Biały dywan, był moim marzeniem już od dawna. Bawełniany biały chodnik w salonie sprawia, że wnętrze od razu robi się przytulne. No i jest dużo cieplej w stopy przy takim dużym oknie. Zwykle nie robię zakupów bez zastanowienia, ale to była miłość od pierwszego wejrzenia... i przeceny ;) Mąż był lekko zdziwiony (wariatka), dzieciak miał ciepło w tyłek podczas zabawy a kociubiński wykazał wyraźnie zainteresowanie. I nie mówimy to o pozostawianiu na dywanie kłaków. Zaczął ostrzyć na nim pazury... i wymiotować. Nie raz, nie dwa, tylko co kilka dni. Akurat na dywan. Nie na kafelki, nie w kuchni, nie w sypialni gdzie też mamy dywany, ale żeby chociaż kawałek pawia był na białym dywanie.Czego wcześniej nie robił. Zapierałam plamy waniszem, proszkiem, mydłem, zapierałam po kilka razy, w końcu przełożyłam na ciemną stronę (mocy). Tam też rzygał. Ani razu sama nic nie rozlałam, a to już sukces ;) Po trzech tygodniach dywan miał już takie plamy, zafarbował mi się na zielono od jakiejś ścierki.

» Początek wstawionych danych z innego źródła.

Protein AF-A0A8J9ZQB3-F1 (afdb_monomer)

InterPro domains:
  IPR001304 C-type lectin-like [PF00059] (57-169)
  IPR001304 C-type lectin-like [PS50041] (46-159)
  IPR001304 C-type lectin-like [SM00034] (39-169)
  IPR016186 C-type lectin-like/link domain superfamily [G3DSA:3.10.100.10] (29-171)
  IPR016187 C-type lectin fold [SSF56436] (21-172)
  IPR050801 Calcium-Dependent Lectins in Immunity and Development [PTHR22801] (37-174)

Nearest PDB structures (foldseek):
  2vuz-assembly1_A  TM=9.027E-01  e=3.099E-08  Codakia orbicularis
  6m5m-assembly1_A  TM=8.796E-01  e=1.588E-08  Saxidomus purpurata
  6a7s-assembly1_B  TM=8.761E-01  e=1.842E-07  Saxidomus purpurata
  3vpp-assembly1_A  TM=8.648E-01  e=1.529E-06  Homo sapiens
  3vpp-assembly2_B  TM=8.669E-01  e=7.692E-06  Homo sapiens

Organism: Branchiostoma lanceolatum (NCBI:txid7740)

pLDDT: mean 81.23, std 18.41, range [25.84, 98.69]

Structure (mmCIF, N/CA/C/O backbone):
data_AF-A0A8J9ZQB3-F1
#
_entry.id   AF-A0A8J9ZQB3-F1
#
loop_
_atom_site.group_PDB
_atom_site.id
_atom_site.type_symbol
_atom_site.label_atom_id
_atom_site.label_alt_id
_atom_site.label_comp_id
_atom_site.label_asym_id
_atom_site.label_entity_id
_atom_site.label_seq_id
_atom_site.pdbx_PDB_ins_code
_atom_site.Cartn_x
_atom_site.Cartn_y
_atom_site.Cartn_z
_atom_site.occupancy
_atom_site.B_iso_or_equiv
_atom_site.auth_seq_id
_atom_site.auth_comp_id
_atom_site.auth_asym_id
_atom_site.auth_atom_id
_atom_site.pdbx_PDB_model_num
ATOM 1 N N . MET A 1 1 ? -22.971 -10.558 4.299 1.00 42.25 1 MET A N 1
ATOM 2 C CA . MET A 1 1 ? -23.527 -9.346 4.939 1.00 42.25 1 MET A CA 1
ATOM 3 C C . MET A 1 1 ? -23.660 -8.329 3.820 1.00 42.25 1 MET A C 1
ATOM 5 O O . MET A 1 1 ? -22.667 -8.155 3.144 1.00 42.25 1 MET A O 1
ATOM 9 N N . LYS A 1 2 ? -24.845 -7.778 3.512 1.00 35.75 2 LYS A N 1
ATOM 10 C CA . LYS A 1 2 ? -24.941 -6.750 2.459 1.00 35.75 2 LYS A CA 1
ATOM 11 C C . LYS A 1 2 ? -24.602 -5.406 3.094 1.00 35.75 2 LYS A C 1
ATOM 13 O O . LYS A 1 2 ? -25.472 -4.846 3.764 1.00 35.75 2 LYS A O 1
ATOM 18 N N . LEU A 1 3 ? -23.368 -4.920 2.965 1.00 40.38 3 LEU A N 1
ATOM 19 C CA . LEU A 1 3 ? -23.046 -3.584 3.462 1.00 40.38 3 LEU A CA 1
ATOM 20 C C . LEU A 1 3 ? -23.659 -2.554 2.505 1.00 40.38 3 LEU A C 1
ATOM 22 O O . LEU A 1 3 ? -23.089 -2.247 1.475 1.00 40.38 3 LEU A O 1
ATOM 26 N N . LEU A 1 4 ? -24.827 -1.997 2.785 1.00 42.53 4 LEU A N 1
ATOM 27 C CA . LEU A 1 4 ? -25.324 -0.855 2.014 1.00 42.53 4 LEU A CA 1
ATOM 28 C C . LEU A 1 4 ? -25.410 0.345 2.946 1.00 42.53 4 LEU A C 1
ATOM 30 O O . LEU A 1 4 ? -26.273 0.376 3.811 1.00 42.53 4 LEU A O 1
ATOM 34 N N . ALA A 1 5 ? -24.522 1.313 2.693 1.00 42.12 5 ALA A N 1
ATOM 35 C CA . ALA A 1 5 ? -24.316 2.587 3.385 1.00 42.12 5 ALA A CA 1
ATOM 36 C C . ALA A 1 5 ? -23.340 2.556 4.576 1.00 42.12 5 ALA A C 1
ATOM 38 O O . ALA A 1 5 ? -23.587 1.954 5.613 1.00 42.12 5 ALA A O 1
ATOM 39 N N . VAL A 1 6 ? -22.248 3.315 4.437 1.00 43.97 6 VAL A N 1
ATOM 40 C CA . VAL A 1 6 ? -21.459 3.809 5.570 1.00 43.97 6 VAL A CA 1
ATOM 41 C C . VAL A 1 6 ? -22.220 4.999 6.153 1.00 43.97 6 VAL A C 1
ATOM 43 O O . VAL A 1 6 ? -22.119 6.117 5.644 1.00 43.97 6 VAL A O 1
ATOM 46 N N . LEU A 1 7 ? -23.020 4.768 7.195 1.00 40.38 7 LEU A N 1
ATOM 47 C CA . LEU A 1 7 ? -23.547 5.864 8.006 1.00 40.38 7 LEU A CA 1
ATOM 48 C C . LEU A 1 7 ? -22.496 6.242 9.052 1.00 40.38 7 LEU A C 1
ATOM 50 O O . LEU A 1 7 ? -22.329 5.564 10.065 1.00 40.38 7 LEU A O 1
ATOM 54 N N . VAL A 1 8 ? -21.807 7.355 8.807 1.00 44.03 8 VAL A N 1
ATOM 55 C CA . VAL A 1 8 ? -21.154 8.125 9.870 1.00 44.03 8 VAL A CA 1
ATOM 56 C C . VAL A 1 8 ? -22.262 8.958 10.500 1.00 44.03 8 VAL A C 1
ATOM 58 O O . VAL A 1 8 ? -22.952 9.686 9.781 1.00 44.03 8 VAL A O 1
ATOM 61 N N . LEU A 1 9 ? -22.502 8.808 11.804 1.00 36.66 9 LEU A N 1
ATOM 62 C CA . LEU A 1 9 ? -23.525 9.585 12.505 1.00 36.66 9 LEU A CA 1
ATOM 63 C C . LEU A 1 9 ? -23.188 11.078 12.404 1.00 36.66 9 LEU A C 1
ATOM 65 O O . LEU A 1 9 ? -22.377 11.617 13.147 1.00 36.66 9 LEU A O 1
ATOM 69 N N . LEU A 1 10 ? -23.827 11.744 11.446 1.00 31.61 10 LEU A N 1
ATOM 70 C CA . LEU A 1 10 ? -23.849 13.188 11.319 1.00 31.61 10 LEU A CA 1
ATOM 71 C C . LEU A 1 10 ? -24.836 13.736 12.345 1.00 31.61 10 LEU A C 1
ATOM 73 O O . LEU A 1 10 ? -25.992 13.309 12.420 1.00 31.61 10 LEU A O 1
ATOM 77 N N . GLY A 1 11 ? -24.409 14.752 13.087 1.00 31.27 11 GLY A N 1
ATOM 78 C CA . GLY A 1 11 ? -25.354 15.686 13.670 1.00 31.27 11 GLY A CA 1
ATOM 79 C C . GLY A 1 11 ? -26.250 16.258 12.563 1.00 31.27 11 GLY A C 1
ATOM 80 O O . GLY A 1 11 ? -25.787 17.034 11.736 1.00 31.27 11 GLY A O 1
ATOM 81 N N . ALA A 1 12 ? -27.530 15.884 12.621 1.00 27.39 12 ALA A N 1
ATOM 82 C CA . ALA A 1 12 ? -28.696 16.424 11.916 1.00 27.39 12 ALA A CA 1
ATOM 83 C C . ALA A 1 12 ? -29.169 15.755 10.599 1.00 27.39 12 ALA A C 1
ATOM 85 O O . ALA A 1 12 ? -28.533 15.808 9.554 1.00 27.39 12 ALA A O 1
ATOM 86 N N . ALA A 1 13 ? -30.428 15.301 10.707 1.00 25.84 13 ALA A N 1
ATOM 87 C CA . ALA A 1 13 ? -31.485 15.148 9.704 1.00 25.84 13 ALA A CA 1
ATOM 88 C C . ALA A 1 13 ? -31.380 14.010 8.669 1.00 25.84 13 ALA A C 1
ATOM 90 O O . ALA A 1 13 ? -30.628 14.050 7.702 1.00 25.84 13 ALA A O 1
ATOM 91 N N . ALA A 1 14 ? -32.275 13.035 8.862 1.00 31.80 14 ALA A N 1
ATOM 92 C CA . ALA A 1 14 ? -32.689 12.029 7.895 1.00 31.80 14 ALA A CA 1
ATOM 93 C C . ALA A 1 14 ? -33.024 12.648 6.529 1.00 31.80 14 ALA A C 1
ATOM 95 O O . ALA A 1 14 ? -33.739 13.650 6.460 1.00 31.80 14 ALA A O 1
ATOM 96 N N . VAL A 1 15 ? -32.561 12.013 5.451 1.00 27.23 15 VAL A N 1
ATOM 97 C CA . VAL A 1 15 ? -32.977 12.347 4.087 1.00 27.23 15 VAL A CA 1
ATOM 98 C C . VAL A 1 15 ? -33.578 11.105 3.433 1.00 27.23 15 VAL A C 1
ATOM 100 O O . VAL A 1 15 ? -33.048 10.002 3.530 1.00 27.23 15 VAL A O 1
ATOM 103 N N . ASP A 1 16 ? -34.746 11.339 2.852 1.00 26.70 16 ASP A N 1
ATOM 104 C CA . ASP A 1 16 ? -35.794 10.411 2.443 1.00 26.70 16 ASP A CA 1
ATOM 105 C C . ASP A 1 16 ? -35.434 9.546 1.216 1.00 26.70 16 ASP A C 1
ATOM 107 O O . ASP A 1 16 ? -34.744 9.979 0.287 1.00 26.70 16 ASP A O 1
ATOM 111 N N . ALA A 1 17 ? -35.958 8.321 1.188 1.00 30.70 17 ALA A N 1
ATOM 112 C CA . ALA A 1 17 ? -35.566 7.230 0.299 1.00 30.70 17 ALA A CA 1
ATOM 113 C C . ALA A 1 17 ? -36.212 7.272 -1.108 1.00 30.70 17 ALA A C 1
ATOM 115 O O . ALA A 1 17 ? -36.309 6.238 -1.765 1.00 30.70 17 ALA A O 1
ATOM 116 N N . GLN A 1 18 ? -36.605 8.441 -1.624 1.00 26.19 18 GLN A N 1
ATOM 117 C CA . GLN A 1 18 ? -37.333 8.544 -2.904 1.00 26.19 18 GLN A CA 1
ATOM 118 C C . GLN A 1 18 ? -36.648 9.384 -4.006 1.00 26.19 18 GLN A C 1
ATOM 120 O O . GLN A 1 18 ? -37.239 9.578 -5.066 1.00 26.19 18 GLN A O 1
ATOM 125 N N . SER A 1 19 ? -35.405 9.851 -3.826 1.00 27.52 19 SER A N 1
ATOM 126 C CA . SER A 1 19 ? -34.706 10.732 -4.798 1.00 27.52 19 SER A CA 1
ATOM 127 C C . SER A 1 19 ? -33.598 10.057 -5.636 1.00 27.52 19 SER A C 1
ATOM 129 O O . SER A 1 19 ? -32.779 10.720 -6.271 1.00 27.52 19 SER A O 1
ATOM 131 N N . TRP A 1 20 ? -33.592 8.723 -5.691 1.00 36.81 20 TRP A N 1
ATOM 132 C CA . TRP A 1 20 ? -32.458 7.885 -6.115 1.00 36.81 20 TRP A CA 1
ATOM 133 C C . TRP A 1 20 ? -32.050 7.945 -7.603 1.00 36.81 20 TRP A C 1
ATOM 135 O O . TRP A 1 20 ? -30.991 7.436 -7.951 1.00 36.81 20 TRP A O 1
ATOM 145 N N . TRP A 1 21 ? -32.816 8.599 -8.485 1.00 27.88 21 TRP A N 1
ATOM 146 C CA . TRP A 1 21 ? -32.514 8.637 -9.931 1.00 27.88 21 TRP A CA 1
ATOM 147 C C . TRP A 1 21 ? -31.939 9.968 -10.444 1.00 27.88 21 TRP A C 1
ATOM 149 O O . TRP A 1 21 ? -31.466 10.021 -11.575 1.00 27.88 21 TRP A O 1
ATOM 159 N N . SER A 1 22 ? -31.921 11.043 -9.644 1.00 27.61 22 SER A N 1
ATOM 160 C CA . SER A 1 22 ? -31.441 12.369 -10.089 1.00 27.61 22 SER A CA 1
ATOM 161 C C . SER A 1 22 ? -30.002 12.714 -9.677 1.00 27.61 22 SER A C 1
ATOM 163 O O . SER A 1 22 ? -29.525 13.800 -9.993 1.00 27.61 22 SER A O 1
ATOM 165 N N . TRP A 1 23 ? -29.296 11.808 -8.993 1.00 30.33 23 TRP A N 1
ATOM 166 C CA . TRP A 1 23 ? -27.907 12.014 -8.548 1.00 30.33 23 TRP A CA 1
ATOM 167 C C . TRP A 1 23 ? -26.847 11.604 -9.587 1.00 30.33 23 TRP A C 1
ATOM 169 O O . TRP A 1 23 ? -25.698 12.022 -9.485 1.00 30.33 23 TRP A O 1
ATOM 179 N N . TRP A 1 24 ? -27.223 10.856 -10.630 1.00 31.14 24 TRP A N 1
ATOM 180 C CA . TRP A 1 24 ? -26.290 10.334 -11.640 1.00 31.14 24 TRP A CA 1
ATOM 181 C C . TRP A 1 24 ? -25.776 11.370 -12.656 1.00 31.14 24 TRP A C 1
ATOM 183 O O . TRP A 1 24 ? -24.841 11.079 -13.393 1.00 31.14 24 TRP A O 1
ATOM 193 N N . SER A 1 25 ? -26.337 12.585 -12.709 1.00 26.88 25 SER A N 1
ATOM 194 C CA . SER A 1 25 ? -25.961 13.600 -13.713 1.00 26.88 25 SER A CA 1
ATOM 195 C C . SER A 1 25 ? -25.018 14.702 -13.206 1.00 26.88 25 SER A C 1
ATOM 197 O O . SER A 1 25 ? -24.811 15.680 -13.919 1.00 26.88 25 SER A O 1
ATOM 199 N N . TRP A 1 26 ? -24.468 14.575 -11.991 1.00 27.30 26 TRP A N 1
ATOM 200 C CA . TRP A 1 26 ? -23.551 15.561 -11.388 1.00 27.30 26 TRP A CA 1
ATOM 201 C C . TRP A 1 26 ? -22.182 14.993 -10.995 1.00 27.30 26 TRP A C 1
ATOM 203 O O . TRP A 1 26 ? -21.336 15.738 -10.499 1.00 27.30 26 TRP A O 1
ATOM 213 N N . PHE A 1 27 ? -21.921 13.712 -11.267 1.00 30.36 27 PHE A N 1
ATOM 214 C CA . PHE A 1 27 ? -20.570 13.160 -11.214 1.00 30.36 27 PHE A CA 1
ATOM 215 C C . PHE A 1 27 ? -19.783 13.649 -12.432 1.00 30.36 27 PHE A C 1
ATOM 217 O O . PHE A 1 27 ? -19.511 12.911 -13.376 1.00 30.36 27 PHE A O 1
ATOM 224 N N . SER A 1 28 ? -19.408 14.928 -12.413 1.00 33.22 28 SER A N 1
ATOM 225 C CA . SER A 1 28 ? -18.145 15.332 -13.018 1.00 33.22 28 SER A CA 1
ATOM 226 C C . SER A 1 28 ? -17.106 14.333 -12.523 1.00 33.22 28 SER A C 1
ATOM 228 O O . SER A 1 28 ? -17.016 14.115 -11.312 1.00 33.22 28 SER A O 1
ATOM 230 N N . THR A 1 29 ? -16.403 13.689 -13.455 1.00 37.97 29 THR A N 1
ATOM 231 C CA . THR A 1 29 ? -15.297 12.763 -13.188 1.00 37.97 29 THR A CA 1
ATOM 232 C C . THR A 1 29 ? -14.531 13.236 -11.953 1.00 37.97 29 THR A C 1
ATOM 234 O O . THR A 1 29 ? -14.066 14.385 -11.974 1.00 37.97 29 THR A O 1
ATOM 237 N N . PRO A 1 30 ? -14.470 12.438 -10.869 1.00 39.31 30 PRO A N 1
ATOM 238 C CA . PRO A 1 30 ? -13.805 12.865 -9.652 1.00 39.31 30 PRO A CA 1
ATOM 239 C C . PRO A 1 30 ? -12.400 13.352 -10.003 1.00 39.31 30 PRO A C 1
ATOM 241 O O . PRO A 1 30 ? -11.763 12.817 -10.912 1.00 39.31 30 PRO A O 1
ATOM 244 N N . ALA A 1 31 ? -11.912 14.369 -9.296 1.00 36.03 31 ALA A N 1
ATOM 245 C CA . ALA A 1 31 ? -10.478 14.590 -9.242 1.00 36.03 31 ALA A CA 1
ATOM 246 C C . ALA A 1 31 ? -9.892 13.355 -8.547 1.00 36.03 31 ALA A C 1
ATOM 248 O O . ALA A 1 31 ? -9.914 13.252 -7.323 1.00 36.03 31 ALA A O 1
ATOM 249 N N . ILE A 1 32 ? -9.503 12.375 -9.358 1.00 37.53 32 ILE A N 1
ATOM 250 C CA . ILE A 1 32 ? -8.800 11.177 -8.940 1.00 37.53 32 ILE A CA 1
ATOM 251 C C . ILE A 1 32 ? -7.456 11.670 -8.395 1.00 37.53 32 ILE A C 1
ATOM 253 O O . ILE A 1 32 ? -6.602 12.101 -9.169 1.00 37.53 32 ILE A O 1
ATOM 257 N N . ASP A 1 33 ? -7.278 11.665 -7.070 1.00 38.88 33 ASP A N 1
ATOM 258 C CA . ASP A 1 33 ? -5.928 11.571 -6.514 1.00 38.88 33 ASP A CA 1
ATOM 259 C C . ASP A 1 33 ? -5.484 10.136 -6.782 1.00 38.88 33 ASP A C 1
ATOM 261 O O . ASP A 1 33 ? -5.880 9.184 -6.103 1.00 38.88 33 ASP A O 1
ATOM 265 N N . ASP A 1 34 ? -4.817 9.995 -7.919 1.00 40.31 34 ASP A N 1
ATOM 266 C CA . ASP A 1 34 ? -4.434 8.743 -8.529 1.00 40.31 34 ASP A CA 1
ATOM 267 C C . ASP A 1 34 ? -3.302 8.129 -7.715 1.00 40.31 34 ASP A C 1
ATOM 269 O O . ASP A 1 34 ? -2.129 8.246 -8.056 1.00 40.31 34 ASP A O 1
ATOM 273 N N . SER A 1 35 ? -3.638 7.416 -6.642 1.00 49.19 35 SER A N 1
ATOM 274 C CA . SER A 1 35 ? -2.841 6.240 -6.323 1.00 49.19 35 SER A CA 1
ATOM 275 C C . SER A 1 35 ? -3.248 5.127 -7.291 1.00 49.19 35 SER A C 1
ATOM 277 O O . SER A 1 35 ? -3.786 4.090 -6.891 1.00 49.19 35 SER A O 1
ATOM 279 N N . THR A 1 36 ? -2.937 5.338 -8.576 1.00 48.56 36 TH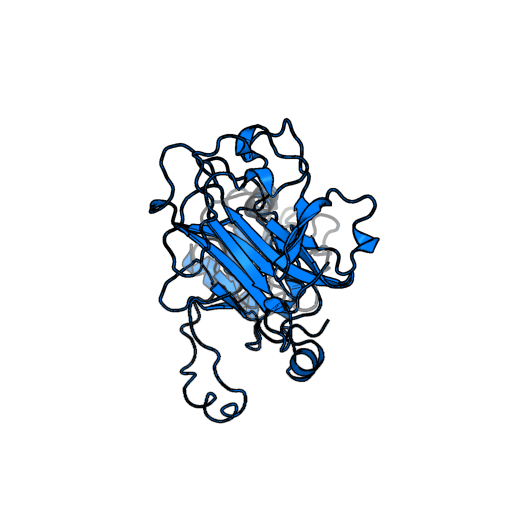R A N 1
ATOM 280 C CA . THR A 1 36 ? -2.509 4.254 -9.455 1.00 48.56 36 THR A CA 1
ATOM 281 C C . THR A 1 36 ? -1.449 3.445 -8.708 1.00 48.56 36 THR A C 1
ATOM 283 O O . THR A 1 36 ? -0.859 3.945 -7.746 1.00 48.56 36 THR A O 1
ATOM 286 N N . PRO A 1 37 ? -1.175 2.193 -9.105 1.00 53.12 37 PRO A N 1
ATOM 287 C CA . PRO A 1 37 ? 0.042 1.517 -8.677 1.00 53.12 37 PRO A CA 1
ATOM 288 C C . PRO A 1 37 ? 1.213 2.497 -8.854 1.00 53.12 37 PRO A C 1
ATOM 290 O O . PRO A 1 37 ? 1.610 2.804 -9.975 1.00 53.12 37 PRO A O 1
ATOM 293 N N . ALA A 1 38 ? 1.666 3.105 -7.761 1.00 62.50 38 ALA A N 1
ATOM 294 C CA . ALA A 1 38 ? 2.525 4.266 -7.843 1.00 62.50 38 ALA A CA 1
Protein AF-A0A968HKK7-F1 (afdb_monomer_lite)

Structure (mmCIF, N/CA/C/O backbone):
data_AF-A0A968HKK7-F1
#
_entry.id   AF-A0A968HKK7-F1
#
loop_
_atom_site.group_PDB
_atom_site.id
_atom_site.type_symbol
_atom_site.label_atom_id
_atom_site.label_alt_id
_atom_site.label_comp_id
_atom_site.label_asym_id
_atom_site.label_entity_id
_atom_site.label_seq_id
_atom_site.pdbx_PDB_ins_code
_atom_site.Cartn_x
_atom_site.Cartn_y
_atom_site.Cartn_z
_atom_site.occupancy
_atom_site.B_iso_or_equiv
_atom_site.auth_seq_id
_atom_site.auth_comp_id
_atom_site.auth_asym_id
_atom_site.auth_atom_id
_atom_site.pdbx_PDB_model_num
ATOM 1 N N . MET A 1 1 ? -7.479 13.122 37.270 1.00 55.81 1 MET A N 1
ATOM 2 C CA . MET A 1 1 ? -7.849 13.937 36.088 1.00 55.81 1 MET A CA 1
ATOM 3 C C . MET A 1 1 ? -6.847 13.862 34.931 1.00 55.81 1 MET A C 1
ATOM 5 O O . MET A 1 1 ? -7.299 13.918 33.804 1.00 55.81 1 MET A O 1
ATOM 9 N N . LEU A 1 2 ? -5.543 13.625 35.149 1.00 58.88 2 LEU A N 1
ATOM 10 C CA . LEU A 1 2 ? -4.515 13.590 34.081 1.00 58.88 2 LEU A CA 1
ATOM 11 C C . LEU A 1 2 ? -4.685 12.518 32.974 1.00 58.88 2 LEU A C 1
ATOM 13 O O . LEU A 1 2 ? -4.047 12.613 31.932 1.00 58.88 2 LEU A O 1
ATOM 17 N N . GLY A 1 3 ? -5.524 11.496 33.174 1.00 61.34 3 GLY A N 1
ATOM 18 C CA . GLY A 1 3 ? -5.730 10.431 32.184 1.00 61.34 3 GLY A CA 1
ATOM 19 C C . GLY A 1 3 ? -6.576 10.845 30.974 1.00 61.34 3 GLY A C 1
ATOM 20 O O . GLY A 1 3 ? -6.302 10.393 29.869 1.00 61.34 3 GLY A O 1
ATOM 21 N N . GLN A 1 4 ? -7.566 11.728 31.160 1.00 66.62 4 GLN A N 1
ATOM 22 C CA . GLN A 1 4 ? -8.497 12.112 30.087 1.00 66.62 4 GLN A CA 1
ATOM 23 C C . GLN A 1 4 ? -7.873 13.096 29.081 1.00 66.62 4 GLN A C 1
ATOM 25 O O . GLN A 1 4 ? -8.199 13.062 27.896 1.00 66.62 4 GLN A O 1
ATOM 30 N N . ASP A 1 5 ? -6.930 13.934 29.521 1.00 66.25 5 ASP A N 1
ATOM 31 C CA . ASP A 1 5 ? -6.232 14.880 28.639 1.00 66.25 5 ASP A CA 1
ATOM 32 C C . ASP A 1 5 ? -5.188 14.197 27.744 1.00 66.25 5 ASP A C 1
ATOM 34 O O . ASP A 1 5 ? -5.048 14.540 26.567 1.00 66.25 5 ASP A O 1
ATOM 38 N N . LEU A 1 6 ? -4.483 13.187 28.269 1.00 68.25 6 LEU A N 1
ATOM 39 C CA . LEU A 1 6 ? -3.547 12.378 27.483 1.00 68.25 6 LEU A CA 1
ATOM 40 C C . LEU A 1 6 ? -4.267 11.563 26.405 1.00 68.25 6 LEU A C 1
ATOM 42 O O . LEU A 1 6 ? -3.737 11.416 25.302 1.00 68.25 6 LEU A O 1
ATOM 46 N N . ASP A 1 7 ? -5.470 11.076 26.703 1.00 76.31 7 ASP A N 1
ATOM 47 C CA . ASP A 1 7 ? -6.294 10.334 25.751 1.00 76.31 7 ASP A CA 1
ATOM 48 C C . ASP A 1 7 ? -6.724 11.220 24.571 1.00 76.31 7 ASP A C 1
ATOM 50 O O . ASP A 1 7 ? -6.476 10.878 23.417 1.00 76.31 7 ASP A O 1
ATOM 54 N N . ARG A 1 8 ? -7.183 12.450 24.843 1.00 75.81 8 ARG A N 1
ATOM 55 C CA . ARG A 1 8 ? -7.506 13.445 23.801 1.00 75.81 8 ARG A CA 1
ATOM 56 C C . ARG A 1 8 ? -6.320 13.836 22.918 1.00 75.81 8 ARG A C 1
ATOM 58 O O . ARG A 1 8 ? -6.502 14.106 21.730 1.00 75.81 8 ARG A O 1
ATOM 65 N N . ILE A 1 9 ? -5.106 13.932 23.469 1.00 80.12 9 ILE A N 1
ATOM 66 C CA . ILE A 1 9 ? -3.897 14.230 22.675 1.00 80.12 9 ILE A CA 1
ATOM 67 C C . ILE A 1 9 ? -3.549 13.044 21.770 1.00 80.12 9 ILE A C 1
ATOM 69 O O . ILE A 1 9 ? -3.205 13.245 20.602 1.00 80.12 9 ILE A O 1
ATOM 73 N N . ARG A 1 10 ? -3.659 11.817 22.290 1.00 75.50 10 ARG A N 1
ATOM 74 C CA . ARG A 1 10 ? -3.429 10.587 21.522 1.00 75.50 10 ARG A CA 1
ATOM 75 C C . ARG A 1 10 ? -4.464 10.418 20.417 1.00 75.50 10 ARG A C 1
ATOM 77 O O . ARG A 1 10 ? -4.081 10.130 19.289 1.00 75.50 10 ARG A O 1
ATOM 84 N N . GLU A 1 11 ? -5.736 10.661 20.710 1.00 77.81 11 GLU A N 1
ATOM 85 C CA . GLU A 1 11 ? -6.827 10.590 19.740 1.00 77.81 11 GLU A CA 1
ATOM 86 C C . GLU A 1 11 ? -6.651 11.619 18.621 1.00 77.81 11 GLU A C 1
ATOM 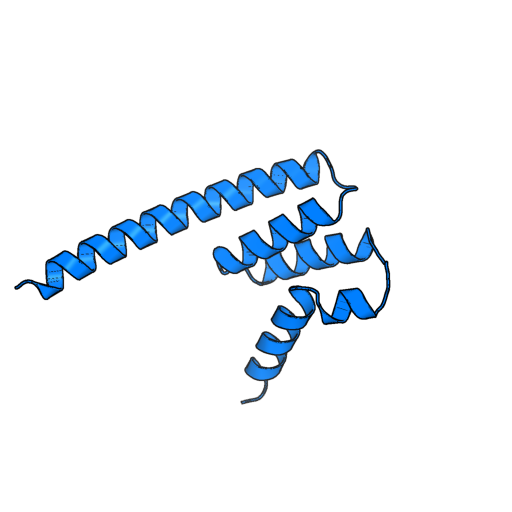88 O O . GLU A 1 11 ? -6.679 11.268 17.443 1.00 77.81 11 GLU A O 1
ATOM 93 N N . ARG A 1 12 ? -6.363 12.878 18.968 1.00 80.69 12 ARG A N 1
ATOM 94 C CA . ARG A 1 12 ? -6.112 13.935 17.978 1.00 80.69 12 ARG A CA 1
ATOM 95 C C . ARG A 1 12 ? -4.905 13.630 17.097 1.00 80.69 12 ARG A C 1
ATOM 97 O O . ARG A 1 12 ? -4.964 13.860 15.892 1.00 80.69 12 ARG A O 1
ATOM 104 N N . ARG A 1 13 ? -3.824 13.103 17.683 1.00 79.62 13 ARG A N 1
ATOM 105 C CA . ARG A 1 13 ? -2.652 12.638 16.929 1.00 79.62 13 ARG A CA 1
ATOM 106 C C . ARG A 1 13 ? -3.050 11.518 15.970 1.00 79.62 13 ARG A C 1
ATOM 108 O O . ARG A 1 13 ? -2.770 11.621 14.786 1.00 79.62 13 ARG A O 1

Nie miałam już siły, czasu i ochoty go czyścić. Mój piękny dywan od tego czasu leży złożony w kostkę pod kanapą. A rzyganie się kończyło. To chyba było celowe. Czekam na upały, wypiorę go, wysuszę na balkonie.... i mam nadzieję, że tym razem obejdzie się bez plam. W sumie.....wypiorę jednego i drugiego. Pierw kota, później dywan.
Zdjęcia robiłam jeszcze wiosną, na co wskazuje choinka na balkonie.
A dywan jest bawełnianym chodnikiem z H&M o wymiarach 200 x 300 cm.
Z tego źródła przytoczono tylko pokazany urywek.